Birgit Taffertshofer und Joachim Käppner

Eigentlich ist der Kindergarten auch dazu da, den Eltern, vor allem den Müttern, die Rückkehr in der Berufs zu erleichtern; so weit die Theorie. In der Praxis drehen sich Partygespräche unter Eltern abendelang um ein Thema: Wo kriege ich das Kind bloß unter? Wie schaffe ich es nur, einen Platz für den Kleinen zu bekommen, den wir brauchen?

Seit Jahren ist es das gleiche Spiel: Im Frühjahr gehen die Antworten der Kindergärten raus - und die meisten sind Absagen.

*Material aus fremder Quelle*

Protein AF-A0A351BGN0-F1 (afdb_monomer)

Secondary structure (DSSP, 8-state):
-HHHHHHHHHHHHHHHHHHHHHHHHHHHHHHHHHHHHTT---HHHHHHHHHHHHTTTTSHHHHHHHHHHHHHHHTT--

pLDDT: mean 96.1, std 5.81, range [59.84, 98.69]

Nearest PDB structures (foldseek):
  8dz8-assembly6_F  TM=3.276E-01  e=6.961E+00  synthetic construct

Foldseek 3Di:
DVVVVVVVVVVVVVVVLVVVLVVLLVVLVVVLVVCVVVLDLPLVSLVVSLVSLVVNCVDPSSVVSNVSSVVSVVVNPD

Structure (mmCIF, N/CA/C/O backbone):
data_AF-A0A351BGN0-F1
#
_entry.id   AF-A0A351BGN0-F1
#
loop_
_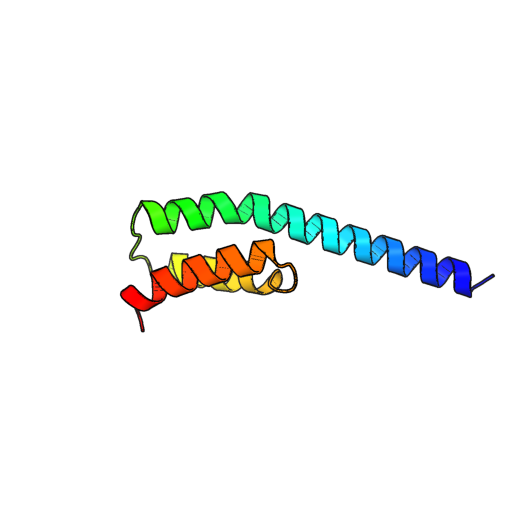atom_site.group_PDB
_atom_site.id
_atom_site.type_symbol
_atom_site.label_atom_id
_atom_site.label_alt_id
_atom_site.label_comp_id
_atom_site.label_asym_id
_atom_site.label_entity_id
_atom_site.label_seq_id
_atom_site.pdbx_PDB_ins_code
_atom_site.Cartn_x
_atom_site.Cartn_y
_atom_site.Cartn_z
_atom_site.occupancy
_atom_site.B_iso_or_equiv
_atom_site.auth_seq_id
_atom_site.auth_comp_id
_atom_site.auth_asym_id
_atom_site.auth_atom_id
_atom_site.pdbx_PDB_model_num
ATOM 1 N N . MET A 1 1 ? -20.629 5.280 34.230 1.00 59.84 1 MET A N 1
ATOM 2 C CA . MET A 1 1 ? -20.343 6.506 33.446 1.00 59.84 1 MET A CA 1
ATOM 3 C C . MET A 1 1 ? -18.970 6.505 32.759 1.00 59.84 1 MET A C 1
ATOM 5 O O . MET A 1 1 ? -18.866 7.127 31.714 1.00 59.84 1 MET A O 1
ATOM 9 N N . SER A 1 2 ? -17.930 5.820 33.264 1.00 72.25 2 SER A N 1
ATOM 10 C CA . SER A 1 2 ? -16.606 5.781 32.596 1.00 72.25 2 SER A CA 1
ATOM 11 C C . SER A 1 2 ? -16.536 4.911 31.333 1.00 72.25 2 SER A C 1
ATOM 13 O O . SER A 1 2 ? -15.776 5.223 30.422 1.00 72.25 2 SER A O 1
ATOM 15 N N . GLU A 1 3 ? -17.331 3.843 31.262 1.00 78.00 3 GLU A N 1
ATOM 16 C CA . GLU A 1 3 ? -17.315 2.891 30.140 1.00 78.00 3 GLU A CA 1
ATOM 17 C C . GLU A 1 3 ? -17.872 3.498 28.843 1.00 78.00 3 GLU A C 1
ATOM 19 O O . GLU A 1 3 ? -17.285 3.331 27.780 1.00 78.00 3 GLU A O 1
ATOM 24 N N . ASP A 1 4 ? -18.926 4.312 28.944 1.00 86.94 4 ASP A N 1
ATOM 25 C CA . ASP A 1 4 ? -19.548 4.989 27.797 1.00 86.94 4 ASP A CA 1
ATOM 26 C C . ASP A 1 4 ? -18.598 6.012 27.144 1.00 86.94 4 ASP A C 1
ATOM 28 O O . ASP A 1 4 ? -18.457 6.077 25.923 1.00 86.94 4 ASP A O 1
ATOM 32 N N . ARG A 1 5 ? -17.824 6.739 27.964 1.00 91.69 5 ARG A N 1
ATOM 33 C CA . ARG A 1 5 ? -16.767 7.640 27.477 1.00 91.69 5 ARG A CA 1
ATOM 34 C C . ARG A 1 5 ? -15.633 6.877 26.790 1.00 91.69 5 ARG A C 1
ATOM 36 O O . ARG A 1 5 ? -15.122 7.338 25.773 1.00 91.69 5 ARG A O 1
ATOM 43 N N . PHE A 1 6 ? -15.229 5.729 27.334 1.00 93.94 6 PHE A N 1
ATOM 44 C CA . PHE A 1 6 ? -14.191 4.896 26.725 1.00 93.94 6 PHE A CA 1
ATOM 45 C C . PHE A 1 6 ? -14.633 4.372 25.354 1.00 93.94 6 PHE A C 1
ATOM 47 O O . PHE A 1 6 ? -13.914 4.550 24.372 1.00 93.94 6 PHE A O 1
ATOM 54 N N . VAL A 1 7 ? -15.842 3.809 25.265 1.00 95.50 7 VAL A N 1
ATOM 55 C CA . VAL A 1 7 ? -16.418 3.338 23.997 1.00 95.50 7 VAL A CA 1
ATOM 56 C C . VAL A 1 7 ? -16.558 4.487 22.994 1.00 95.50 7 VAL A C 1
ATOM 58 O O . VAL A 1 7 ? -16.235 4.308 21.820 1.00 95.50 7 VAL A O 1
ATOM 61 N N . GLY A 1 8 ? -16.971 5.677 23.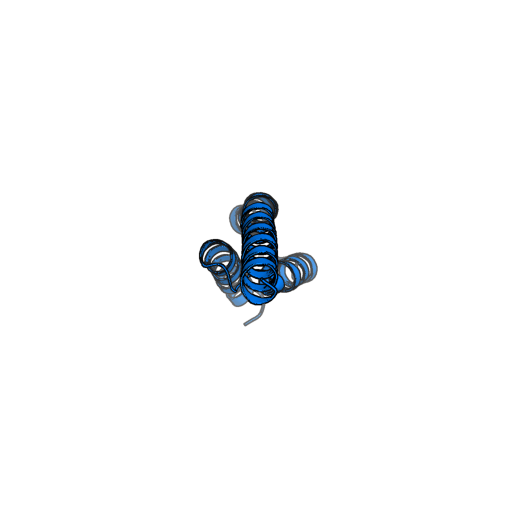443 1.00 96.38 8 GLY A N 1
ATOM 62 C CA . GLY A 1 8 ? -17.021 6.883 22.613 1.00 96.38 8 GLY A CA 1
ATOM 63 C C . GLY A 1 8 ? -15.662 7.249 22.006 1.00 96.38 8 GLY A C 1
ATOM 64 O O . GLY A 1 8 ? -15.563 7.429 20.793 1.00 96.38 8 GLY A O 1
ATOM 65 N N . ASN A 1 9 ? -14.603 7.269 22.820 1.00 96.94 9 ASN A N 1
ATOM 66 C CA . ASN A 1 9 ? -13.245 7.565 22.355 1.00 96.94 9 ASN A CA 1
ATOM 67 C C . ASN A 1 9 ? 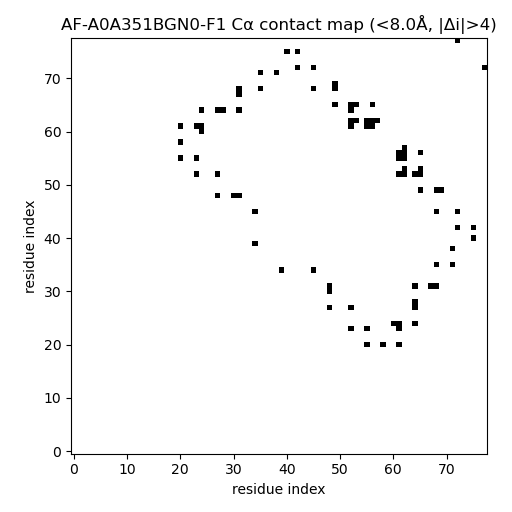-12.735 6.522 21.346 1.00 96.94 9 ASN A C 1
ATOM 69 O O . ASN A 1 9 ? -12.140 6.884 20.333 1.00 96.94 9 ASN A O 1
ATOM 73 N N . VAL A 1 10 ? -12.983 5.231 21.597 1.00 97.50 10 VAL A N 1
ATOM 74 C CA . VAL A 1 10 ? -12.587 4.148 20.678 1.00 97.50 10 VAL A CA 1
ATOM 75 C C . VAL A 1 10 ? -13.313 4.273 19.338 1.00 97.50 10 VAL A C 1
ATOM 77 O O . VAL A 1 10 ? -12.688 4.124 18.291 1.00 97.50 10 VAL A O 1
ATOM 80 N N . ARG A 1 11 ? -14.615 4.591 19.348 1.00 97.81 11 ARG A N 1
ATOM 81 C CA . ARG A 1 11 ? -15.388 4.822 18.116 1.00 97.81 11 ARG A CA 1
ATOM 82 C C . ARG A 1 11 ? -14.856 6.008 17.320 1.00 97.81 11 ARG A C 1
ATOM 84 O O . ARG A 1 11 ? -14.741 5.900 16.103 1.00 97.81 11 ARG A O 1
ATOM 91 N N . GLN A 1 12 ? -14.525 7.111 17.991 1.00 98.06 12 GLN A N 1
ATOM 92 C CA . GLN A 1 12 ? -13.945 8.278 17.330 1.00 98.06 12 GLN A CA 1
ATOM 93 C C . GLN A 1 12 ? -12.599 7.932 16.681 1.00 98.06 12 GLN A C 1
ATOM 95 O O . GLN A 1 12 ? -12.412 8.200 15.498 1.00 98.06 12 GLN A O 1
ATOM 100 N N . LEU A 1 13 ? -11.700 7.268 17.414 1.00 98.00 13 LEU A N 1
ATOM 101 C CA . LEU A 1 13 ? -10.406 6.845 16.877 1.00 98.00 13 LEU A CA 1
ATOM 102 C C . LEU A 1 13 ? -10.567 5.910 15.669 1.00 98.00 13 LEU A C 1
ATOM 104 O O . LEU A 1 13 ? -9.879 6.072 14.664 1.00 98.00 13 LEU A O 1
ATOM 108 N N . ALA A 1 14 ? -11.497 4.953 15.736 1.00 97.69 14 ALA A N 1
ATOM 109 C CA . ALA A 1 14 ? -11.785 4.061 14.616 1.00 97.69 14 ALA A CA 1
ATOM 110 C C . ALA A 1 14 ? -12.282 4.826 13.376 1.00 97.69 14 ALA A C 1
ATOM 112 O O . ALA A 1 14 ? -11.859 4.517 12.264 1.00 97.69 14 ALA A O 1
ATOM 113 N N . ALA A 1 15 ? -13.129 5.845 13.557 1.00 98.25 15 ALA A N 1
ATOM 114 C CA . ALA A 1 15 ? -13.604 6.693 12.464 1.00 98.25 15 ALA A CA 1
ATOM 115 C C . ALA A 1 15 ? -12.480 7.545 11.849 1.00 98.25 15 ALA A C 1
ATOM 117 O O . ALA A 1 15 ? -12.427 7.716 10.633 1.00 98.25 15 ALA A O 1
ATOM 118 N N . GLU A 1 16 ? -11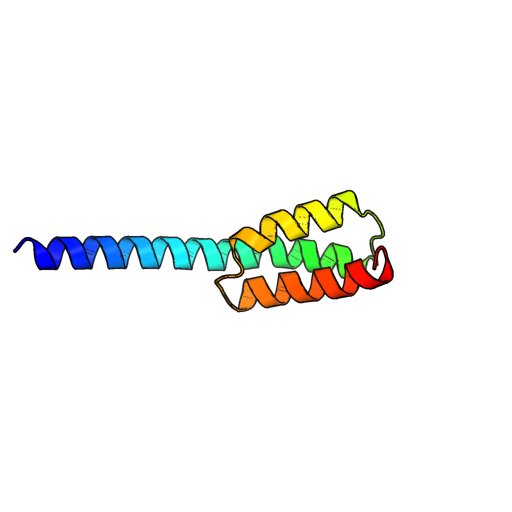.554 8.051 12.665 1.00 98.31 16 GLU A N 1
ATOM 119 C CA . GLU A 1 16 ? -10.384 8.793 12.185 1.00 98.31 16 GL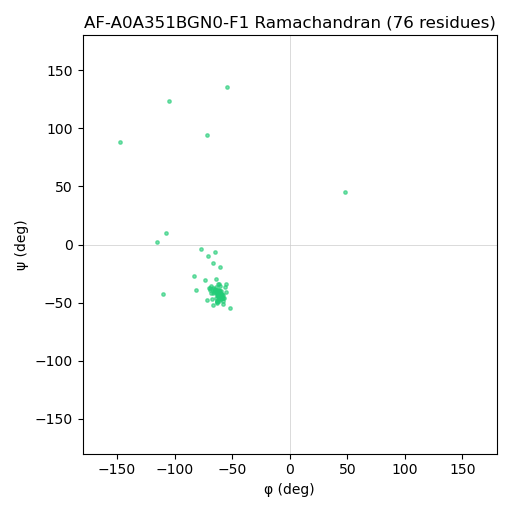U A CA 1
ATOM 120 C C . GLU A 1 16 ? -9.431 7.890 11.384 1.00 98.31 16 GLU A C 1
ATOM 122 O O . GLU A 1 16 ? -8.970 8.283 10.311 1.00 98.31 16 GLU A O 1
ATOM 127 N N . ILE A 1 17 ? -9.194 6.655 11.843 1.00 97.75 17 ILE A N 1
ATOM 128 C CA . ILE A 1 17 ? -8.417 5.645 11.104 1.00 97.75 17 ILE A CA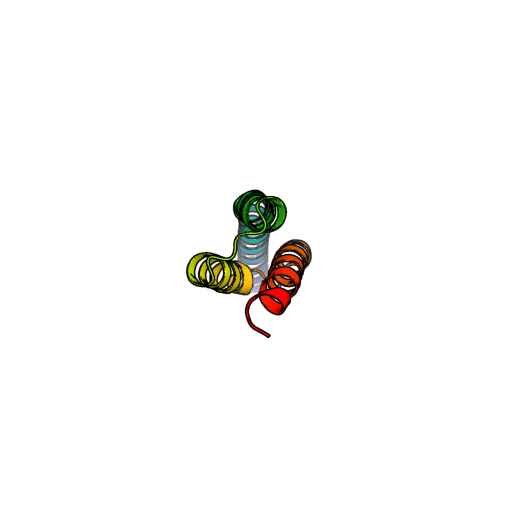 1
ATOM 129 C C . ILE A 1 17 ? -9.098 5.298 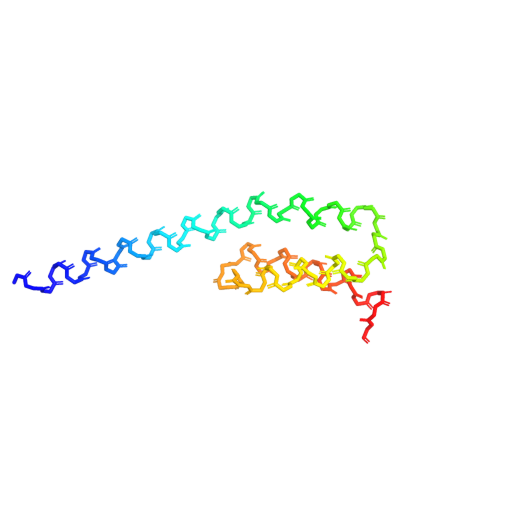9.773 1.00 97.75 17 ILE A C 1
ATOM 131 O O . ILE A 1 17 ? -8.432 5.236 8.739 1.00 97.75 17 ILE A O 1
ATOM 135 N N . ASP A 1 18 ? -10.420 5.110 9.767 1.00 98.06 18 ASP A N 1
ATOM 136 C CA . ASP A 1 18 ? -11.178 4.837 8.541 1.00 98.06 18 ASP A CA 1
ATOM 137 C C . ASP A 1 18 ? -11.085 5.998 7.536 1.00 98.06 18 ASP A C 1
ATOM 139 O O . ASP A 1 18 ? -10.826 5.786 6.347 1.00 98.06 18 ASP A O 1
ATOM 143 N N . ALA A 1 19 ? -11.192 7.241 8.012 1.00 98.38 19 ALA A N 1
ATOM 144 C CA . ALA A 1 19 ? -11.029 8.429 7.180 1.00 98.38 19 ALA A CA 1
ATOM 145 C C . ALA A 1 19 ? -9.607 8.547 6.599 1.00 98.38 19 ALA A C 1
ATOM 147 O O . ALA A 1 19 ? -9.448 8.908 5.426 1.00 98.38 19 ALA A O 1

Sicher, bis zum Start des Kindergartenjahres im September tut sich einiges.

Eltern, die sich mehrere Optionen offen gehalten haben, sagen dem Kindergarten ihrer zweiten und dritten Wahl ab. Am Ende liegt der Versorgungsgrad mit 78 Prozent deutlich höher als bei den Kinderkrippen.

Aber immer noch weit unter den 90 Prozent, die sich die Stadt als Ziel gesteckt hat. Nach deren Rechnungen fehlen noch immer etwa 5000 Kindergartenplätze, obwohl es heute bereits 10000 mehr gibt als 1990.

Nur zwei von drei Kindern kommen unter

Der Kampf um einen Kindergartenplatz tobt laut Schulreferat am härtesten in den Stadtbezirken Pasing, Laim und Allach-Untermenzing. Dort kommen teilweise nur zwei von drei Kindern in städtischen Angeboten unter.

Aber auch in der Maxvorstadt, wo der Versorgungsgrad momentan bei 101 Prozent liegt, stehen Mütter und Väter Schlange. Denn viele Berufstätige müssen ihr Kind nahe des Arbeitsplatzes unterbringen, um jeden Tag pünktlich zum Abholtermin parat zu stehen.

In der Einrichtung an der Türkenstraße 68 entscheidet regelmäßig das Los darüber, an wen die letzten offenen Plätze gehen, erzählt Petra Nass, Vorsitzende des gemeinsamen Kindergartenbeirats. Kein Wunder, meint sie, dass die Kinder mehrfach angemeldet werden: "Eine Mutter erzählte mir, sie habe ihr Kind bei 16 Kindergärten vormerken lassen."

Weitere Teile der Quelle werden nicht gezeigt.